England have turned around what could have been a disastrous summer with two victories in their last two Tests to take a 2-1 lead in their series with India. There has been plenty of drama on the pitch but this summer will also be remembered for a series of incidents at Test match grounds that will have caused concern to the authorities.
With T20 cricket continuing to excite supporters, and a new domestic 50-over competition born, Test cricket could do without any issues that may cause it's own popularity to suffer. This summer though has seen a catalogue of embarrassing moments for the ECB, and the
venues themselves. Only Lords has been immune to any major issues.
In the first Test against India the Trent Bridge Test wicket was heavily criticised by onlookers as it produced a dour Test where the bat dominated the ball for the majority of the game. For one discipline to be so dominant over the other means that the public are not treated to the exciting cut and thrust of Test match cricket which is what they thrive on.
Despite the Test going the full five days the spectators must have felt a little short-changed with the lack of drama and, consequently, Nottinghamshire have been warned by the ICC for an unacceptable Test match pitch after match referee David Boon reported the pitch as poor.
The third Test at Southampton's Ageas Bowl struggled with attendances throughout the game, despite the glorious weather on the south-coast. The scheduling of the game to begin on a Sunday was not ideal but with the ground only ever hosting one previous Test it would seem a great attraction for many in this part of England.
It is also the school holidays so there were many children in the area who could have attended the game. Were the ticket prices the issue here, charging a minimum of £45 a ticket for adults may not be that attractive. Could it be that the location of the ground is also an issue. The Ageas Bowl is outside of
Southampton, meaning extra public transport, park and ride or the additional cost of car parking needs to be also factored in to what is already an expensive day.

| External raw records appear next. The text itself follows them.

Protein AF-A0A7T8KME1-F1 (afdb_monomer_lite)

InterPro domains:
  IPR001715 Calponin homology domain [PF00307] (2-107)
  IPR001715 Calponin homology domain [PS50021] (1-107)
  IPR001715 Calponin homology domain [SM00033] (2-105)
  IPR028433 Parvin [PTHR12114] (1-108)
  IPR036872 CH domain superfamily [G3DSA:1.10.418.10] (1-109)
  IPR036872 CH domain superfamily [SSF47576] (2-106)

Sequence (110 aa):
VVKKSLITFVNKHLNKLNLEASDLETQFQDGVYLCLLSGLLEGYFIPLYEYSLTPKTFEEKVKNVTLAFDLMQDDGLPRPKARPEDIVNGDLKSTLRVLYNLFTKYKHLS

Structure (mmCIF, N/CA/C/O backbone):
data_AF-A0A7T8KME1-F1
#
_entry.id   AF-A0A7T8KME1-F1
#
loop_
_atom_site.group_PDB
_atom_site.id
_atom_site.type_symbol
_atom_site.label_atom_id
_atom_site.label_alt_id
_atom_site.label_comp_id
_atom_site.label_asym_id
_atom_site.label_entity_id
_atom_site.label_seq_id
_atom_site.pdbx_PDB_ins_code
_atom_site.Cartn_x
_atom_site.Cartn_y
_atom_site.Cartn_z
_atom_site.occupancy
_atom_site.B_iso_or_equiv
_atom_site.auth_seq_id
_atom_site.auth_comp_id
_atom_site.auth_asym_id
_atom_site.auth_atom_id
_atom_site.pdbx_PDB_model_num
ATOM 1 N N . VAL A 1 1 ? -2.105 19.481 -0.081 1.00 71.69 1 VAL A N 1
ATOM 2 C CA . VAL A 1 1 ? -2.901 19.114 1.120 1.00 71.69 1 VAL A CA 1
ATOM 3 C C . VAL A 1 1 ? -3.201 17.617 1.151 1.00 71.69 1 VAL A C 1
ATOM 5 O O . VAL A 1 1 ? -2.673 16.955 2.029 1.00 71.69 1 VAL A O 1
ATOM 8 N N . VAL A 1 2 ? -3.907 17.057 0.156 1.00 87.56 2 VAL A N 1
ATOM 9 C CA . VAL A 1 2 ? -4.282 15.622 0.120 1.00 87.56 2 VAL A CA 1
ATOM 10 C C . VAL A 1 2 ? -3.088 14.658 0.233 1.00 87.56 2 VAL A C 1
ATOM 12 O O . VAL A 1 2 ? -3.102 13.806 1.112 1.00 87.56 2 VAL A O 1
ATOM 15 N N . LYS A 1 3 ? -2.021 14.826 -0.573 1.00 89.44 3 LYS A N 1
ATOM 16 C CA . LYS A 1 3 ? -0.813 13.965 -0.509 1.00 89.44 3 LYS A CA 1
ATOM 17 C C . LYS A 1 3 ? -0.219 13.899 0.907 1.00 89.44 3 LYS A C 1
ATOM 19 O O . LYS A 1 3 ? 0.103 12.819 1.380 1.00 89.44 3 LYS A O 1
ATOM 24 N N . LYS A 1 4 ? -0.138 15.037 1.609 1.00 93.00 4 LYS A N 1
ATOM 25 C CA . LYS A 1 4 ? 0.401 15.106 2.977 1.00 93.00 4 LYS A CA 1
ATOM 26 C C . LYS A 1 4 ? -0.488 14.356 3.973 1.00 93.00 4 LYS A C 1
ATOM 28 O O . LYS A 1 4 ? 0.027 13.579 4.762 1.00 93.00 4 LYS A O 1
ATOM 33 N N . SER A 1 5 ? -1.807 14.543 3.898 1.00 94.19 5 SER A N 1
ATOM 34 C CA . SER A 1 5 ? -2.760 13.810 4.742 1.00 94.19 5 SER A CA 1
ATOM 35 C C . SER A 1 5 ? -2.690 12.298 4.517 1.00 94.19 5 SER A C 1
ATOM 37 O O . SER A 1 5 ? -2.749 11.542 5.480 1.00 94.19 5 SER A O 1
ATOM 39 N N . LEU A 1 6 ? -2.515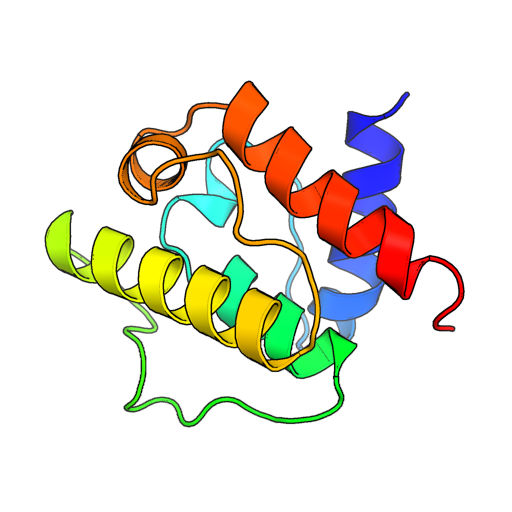 11.862 3.266 1.00 96.56 6 LEU A N 1
ATOM 40 C CA . LEU A 1 6 ? -2.351 10.448 2.929 1.00 96.56 6 LEU A CA 1
ATOM 41 C C . LEU A 1 6 ? -1.037 9.869 3.455 1.00 96.56 6 LEU A C 1
ATOM 43 O O . LEU A 1 6 ? -1.060 8.779 4.009 1.00 96.56 6 LEU A O 1
ATOM 47 N N . ILE A 1 7 ? 0.075 10.603 3.354 1.00 96.44 7 ILE A N 1
ATOM 48 C CA . ILE A 1 7 ? 1.352 10.198 3.965 1.00 96.44 7 ILE A CA 1
ATOM 49 C C . ILE A 1 7 ? 1.185 10.024 5.478 1.00 96.44 7 ILE A C 1
ATOM 51 O O . ILE A 1 7 ? 1.555 8.990 6.026 1.00 96.44 7 ILE A O 1
ATOM 55 N N . THR A 1 8 ? 0.570 10.998 6.158 1.00 96.19 8 THR A N 1
ATOM 56 C CA . THR A 1 8 ? 0.316 10.904 7.604 1.00 96.19 8 THR A CA 1
ATOM 57 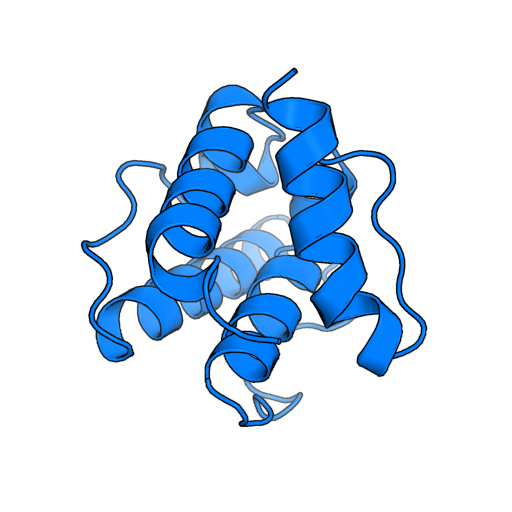C C . THR A 1 8 ? -0.556 9.697 7.952 1.00 96.19 8 THR A C 1
ATOM 59 O O . THR A 1 8 ? -0.252 8.992 8.909 1.00 96.19 8 THR A O 1
ATOM 62 N N . PHE A 1 9 ? -1.610 9.435 7.174 1.00 96.62 9 PHE A N 1
ATOM 63 C CA . PHE A 1 9 ? -2.463 8.260 7.349 1.00 96.62 9 PHE A CA 1
ATOM 64 C C . PHE A 1 9 ? -1.680 6.955 7.169 1.00 96.62 9 PHE A C 1
ATOM 66 O O . PHE A 1 9 ? -1.685 6.122 8.064 1.00 96.62 9 PHE A O 1
ATOM 73 N N . VAL A 1 10 ? -0.958 6.794 6.060 1.00 97.25 10 VAL A N 1
ATOM 74 C CA . VAL A 1 10 ? -0.154 5.597 5.779 1.00 97.25 10 VAL A CA 1
ATOM 75 C C . VAL A 1 10 ? 0.851 5.336 6.902 1.00 97.25 10 VAL A C 1
ATOM 77 O O . VAL A 1 10 ? 0.880 4.235 7.451 1.00 97.25 10 VAL A O 1
ATOM 80 N N . ASN A 1 11 ? 1.633 6.347 7.291 1.00 97.25 11 ASN A N 1
ATOM 81 C CA . ASN A 1 11 ? 2.689 6.180 8.293 1.00 97.25 11 ASN A CA 1
ATOM 82 C C . ASN A 1 11 ? 2.127 5.884 9.681 1.00 97.25 11 ASN A C 1
ATOM 84 O O . ASN A 1 11 ? 2.739 5.138 10.436 1.00 97.25 11 ASN A O 1
ATOM 88 N N . LYS A 1 12 ? 0.926 6.374 10.009 1.00 96.12 12 LYS A N 1
ATOM 89 C CA . LYS A 1 12 ? 0.235 6.002 11.250 1.00 96.12 12 LYS A CA 1
ATOM 90 C C . LYS A 1 12 ? 0.075 4.481 11.395 1.00 96.12 12 LYS A C 1
ATOM 92 O O . LYS A 1 12 ? 0.164 3.961 12.506 1.00 96.12 12 LYS A O 1
ATOM 97 N N . HIS A 1 13 ? -0.147 3.773 10.288 1.00 96.19 13 HIS A N 1
ATOM 98 C CA . HIS A 1 13 ? -0.290 2.319 10.280 1.00 96.19 13 HIS A CA 1
ATOM 99 C C . HIS A 1 13 ? 1.054 1.616 10.053 1.00 96.19 13 HIS A C 1
ATOM 101 O O . HIS A 1 13 ? 1.408 0.748 10.846 1.00 96.19 13 HIS A O 1
ATOM 107 N N . LEU A 1 14 ? 1.840 2.016 9.046 1.00 96.38 14 LEU A N 1
ATOM 108 C CA . LEU A 1 14 ? 3.125 1.375 8.724 1.00 96.38 14 LEU A CA 1
ATOM 109 C C . LEU A 1 14 ? 4.169 1.486 9.847 1.00 96.38 14 LEU A C 1
ATOM 111 O O . LEU A 1 14 ? 4.941 0.547 10.051 1.00 96.38 14 LEU A O 1
ATOM 115 N N . ASN A 1 15 ? 4.136 2.554 10.653 1.00 96.19 15 ASN A N 1
ATOM 116 C CA . ASN A 1 15 ? 5.040 2.702 11.797 1.00 96.19 15 ASN A CA 1
ATOM 117 C C . ASN A 1 15 ? 4.852 1.592 12.846 1.00 96.19 15 ASN A C 1
ATOM 119 O O . ASN A 1 15 ? 5.783 1.317 13.597 1.00 96.19 15 ASN A O 1
ATOM 123 N N . LYS A 1 16 ? 3.700 0.897 12.877 1.00 93.81 16 LYS A N 1
ATOM 124 C CA . LYS A 1 16 ? 3.492 -0.291 13.732 1.00 93.81 16 LYS A CA 1
ATOM 125 C C . LYS A 1 16 ? 4.449 -1.440 13.382 1.00 93.81 16 LYS A C 1
ATOM 127 O O . LYS A 1 16 ? 4.677 -2.311 14.213 1.00 93.81 16 LYS A O 1
ATOM 132 N N . LEU A 1 17 ? 5.009 -1.427 12.171 1.00 94.19 17 LEU A N 1
ATOM 133 C CA . LEU A 1 17 ? 6.017 -2.367 11.677 1.00 94.19 17 LEU A CA 1
ATOM 134 C C . LEU A 1 17 ? 7.409 -1.724 11.540 1.00 94.19 17 LEU A C 1
ATOM 136 O O . LEU A 1 17 ? 8.294 -2.322 10.936 1.00 94.19 17 LEU A O 1
ATOM 140 N N . ASN A 1 18 ? 7.614 -0.519 12.086 1.00 94.75 18 ASN A N 1
ATOM 141 C CA . ASN A 1 18 ? 8.826 0.290 11.898 1.00 94.75 18 ASN A CA 1
ATOM 142 C C . ASN A 1 18 ? 9.125 0.627 10.422 1.00 94.75 18 ASN A C 1
ATOM 144 O O . ASN A 1 18 ? 10.286 0.736 10.029 1.00 94.75 18 ASN A O 1
ATOM 148 N N . LEU A 1 19 ? 8.080 0.783 9.604 1.00 95.81 19 LEU A N 1
ATOM 149 C CA . LEU A 1 19 ? 8.178 1.189 8.202 1.00 95.81 19 LEU A CA 1
ATOM 150 C C . LEU A 1 19 ? 7.644 2.609 8.015 1.00 95.81 19 LEU A C 1
ATOM 152 O O . LEU A 1 19 ? 6.632 2.973 8.606 1.00 95.81 19 LEU A O 1
ATOM 156 N N . GLU A 1 20 ? 8.276 3.374 7.126 1.00 95.19 20 GLU A N 1
ATOM 157 C CA . GLU A 1 20 ? 7.861 4.734 6.782 1.00 95.19 20 GLU A CA 1
ATOM 158 C C . GLU A 1 20 ? 7.768 4.909 5.258 1.00 95.19 20 GLU A C 1
ATOM 160 O O . GLU A 1 20 ? 8.618 4.437 4.493 1.00 95.19 20 GLU A O 1
ATOM 165 N N . ALA A 1 21 ? 6.726 5.611 4.815 1.00 94.25 21 ALA A N 1
ATOM 166 C CA . ALA A 1 21 ? 6.544 6.073 3.449 1.00 94.25 21 ALA A CA 1
ATOM 167 C C . ALA A 1 21 ? 6.678 7.604 3.391 1.00 94.25 21 ALA A C 1
ATOM 169 O O . ALA A 1 21 ? 5.916 8.342 4.018 1.00 94.25 21 ALA A O 1
ATOM 170 N N . SER A 1 22 ? 7.633 8.093 2.610 1.00 92.62 22 SER A N 1
ATOM 171 C CA . SER A 1 22 ? 7.863 9.511 2.325 1.00 92.62 22 SER A CA 1
ATOM 172 C C . SER A 1 22 ? 7.479 9.878 0.889 1.00 92.62 22 SER A C 1
ATOM 174 O O . SER A 1 22 ? 7.006 10.993 0.645 1.00 92.62 22 SER A O 1
ATOM 176 N N . ASP A 1 23 ? 7.589 8.933 -0.047 1.00 93.00 23 ASP A N 1
ATOM 177 C CA . ASP A 1 23 ? 7.202 9.099 -1.441 1.00 93.00 23 ASP A CA 1
ATOM 178 C C . ASP A 1 23 ? 6.172 8.057 -1.897 1.00 93.00 23 ASP A C 1
ATOM 180 O O . ASP A 1 23 ? 6.473 6.897 -2.172 1.00 93.00 23 ASP A O 1
ATOM 184 N N . LEU A 1 24 ? 4.928 8.523 -2.036 1.00 91.75 24 LEU A N 1
ATOM 185 C CA . LEU A 1 24 ? 3.807 7.699 -2.486 1.00 91.75 24 LEU A CA 1
ATOM 186 C C . LEU A 1 24 ? 3.901 7.280 -3.964 1.00 91.75 24 LEU A C 1
ATOM 188 O O . LEU A 1 24 ? 3.135 6.420 -4.379 1.00 91.75 24 LEU A O 1
ATOM 192 N N . GLU A 1 25 ? 4.767 7.895 -4.772 1.00 86.75 25 GLU A N 1
ATOM 193 C CA . GLU A 1 25 ? 4.888 7.573 -6.202 1.00 86.75 25 GLU A CA 1
ATOM 194 C C . GLU A 1 25 ? 5.716 6.309 -6.447 1.00 86.75 25 GLU A C 1
ATOM 196 O O . GLU A 1 25 ? 5.374 5.490 -7.299 1.00 86.75 25 GLU A O 1
ATOM 201 N N . THR A 1 26 ? 6.786 6.137 -5.670 1.00 93.12 26 THR A N 1
ATOM 202 C CA . THR A 1 26 ? 7.770 5.068 -5.867 1.00 93.12 26 THR A CA 1
ATOM 203 C C . THR A 1 26 ? 7.627 3.937 -4.855 1.00 93.12 26 THR A C 1
ATOM 205 O O . THR A 1 26 ? 7.698 2.768 -5.228 1.00 93.12 26 THR A O 1
ATOM 208 N N . GLN A 1 27 ? 7.344 4.243 -3.585 1.00 96.25 27 GLN A N 1
ATOM 209 C CA . GLN A 1 27 ? 7.381 3.246 -2.503 1.00 96.25 27 GLN A CA 1
ATOM 210 C C . GLN A 1 27 ? 6.172 2.300 -2.462 1.00 96.25 27 GLN A C 1
ATOM 212 O O . GLN A 1 27 ? 6.141 1.381 -1.654 1.00 96.25 27 GLN A O 1
ATOM 217 N N . PHE A 1 28 ? 5.171 2.517 -3.315 1.00 97.38 28 PHE A N 1
ATOM 218 C CA . PHE A 1 28 ? 4.005 1.636 -3.439 1.00 97.38 28 PHE A CA 1
ATOM 219 C C . PHE A 1 28 ? 4.035 0.769 -4.705 1.00 97.38 28 PHE A C 1
ATOM 221 O O . PHE A 1 28 ? 3.185 -0.107 -4.858 1.00 97.38 28 PHE A O 1
ATOM 228 N N . GLN A 1 29 ? 5.002 0.988 -5.604 1.00 97.69 29 GLN A N 1
ATOM 229 C CA . GLN A 1 29 ? 5.068 0.319 -6.910 1.00 97.69 29 GLN A CA 1
ATOM 230 C C . GLN A 1 29 ? 5.287 -1.188 -6.810 1.00 97.69 29 GLN A C 1
ATOM 232 O O . GLN A 1 29 ? 4.947 -1.930 -7.726 1.00 97.69 29 GLN A O 1
ATOM 237 N N . ASP A 1 30 ? 5.899 -1.654 -5.727 1.00 97.56 30 ASP A N 1
ATOM 238 C CA . ASP A 1 30 ? 6.180 -3.069 -5.521 1.00 97.56 30 ASP A CA 1
ATOM 239 C C . ASP A 1 30 ? 5.016 -3.840 -4.874 1.00 97.56 30 ASP A C 1
ATOM 241 O O . ASP A 1 30 ? 5.075 -5.063 -4.747 1.00 97.56 30 ASP A O 1
ATOM 245 N N . GLY A 1 31 ? 3.958 -3.128 -4.470 1.00 97.56 31 GLY A N 1
ATOM 246 C CA . GLY A 1 31 ? 2.778 -3.673 -3.807 1.00 97.56 31 GLY A CA 1
ATOM 247 C C . GLY A 1 31 ? 2.989 -4.122 -2.357 1.00 97.56 31 GLY A C 1
ATOM 248 O O . GLY A 1 31 ? 2.001 -4.375 -1.673 1.00 97.56 31 GLY A O 1
ATOM 249 N N . VAL A 1 32 ? 4.221 -4.164 -1.836 1.00 97.75 32 VAL A N 1
ATOM 250 C CA . VAL A 1 32 ? 4.515 -4.661 -0.478 1.00 97.75 32 VAL A CA 1
ATOM 251 C C . VAL A 1 32 ? 3.846 -3.777 0.567 1.00 97.75 32 VAL A C 1
ATOM 253 O O . VAL A 1 32 ? 3.144 -4.271 1.451 1.00 97.75 32 VAL A O 1
ATOM 256 N N . TYR A 1 33 ? 3.999 -2.457 0.438 1.00 97.69 33 TYR A N 1
ATOM 257 C CA . TYR A 1 33 ? 3.357 -1.507 1.346 1.00 97.69 33 TYR A CA 1
ATOM 258 C C . TYR A 1 33 ? 1.828 -1.540 1.239 1.00 97.69 33 TYR A C 1
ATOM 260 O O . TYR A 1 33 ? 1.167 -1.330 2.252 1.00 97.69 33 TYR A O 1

Old Trafford's problems in the fourth Test were two-fold. They also suffered with disappointing attendances, and will not be happy with the loss in gate receipts as England wrapped up victory inside three days, but they were also embarrassed on day two when play was halted due to rain mid-afternoon. After a short break the pitch and majority of the outfield was deemed fit, except for an area that had seemingly not drained at all.
Play was suspended for the day as a consequence but spectators were left bewildered as they had perfect cricket conditions but no cricket. To say they were frustrated would be an under-statement as the game was nicely poised with two of England's stars at the crease, Joe Root and Joss Butler, hoping to build a healthy lead for the home side.
Lancashire were forced to issue an apology for the incident.
Compared to other countries England's Test match cricket grounds have generally drawn sell-out crowds, no matter who the opposition, so what has gone wrong this year?
Could England's poor performances over the last year have contributed and the lack of a truly world-class entertainer, like Kevin Pietersen, or have spectators decided that the high prices for Test cricket are simply too much? We are still living in an economy which has not fully
recovered from the recession years so if that is the case then it is understandable but the venues and authorities should be recognising this.
Are India, without the likes of Sachin Tendulkar, Rahul Dravid and Virender Sehwag no longer the attraction that they have been in the past? It was noticeable that there have been a lack of Indian supporters in the grounds, particularly in Southampton.
With the added competition over the last few years to stage international cricket in England it is more important than ever that grounds produce problem-free games to enhance their chances of staging future matches. Any issues that we have seen this year could well hamper their chances of hosting International cricket in the future, especially as there are many grounds waiting in the wings for a chance themselves.
All the grounds that have had issues this summer will need to learn from their mistakes and learn quickly if they are to avoid losing much-needed revenue in the future. The Oval, the venue for the final Test of the Indian series, will hope for an untroubled five days, as will the ECB.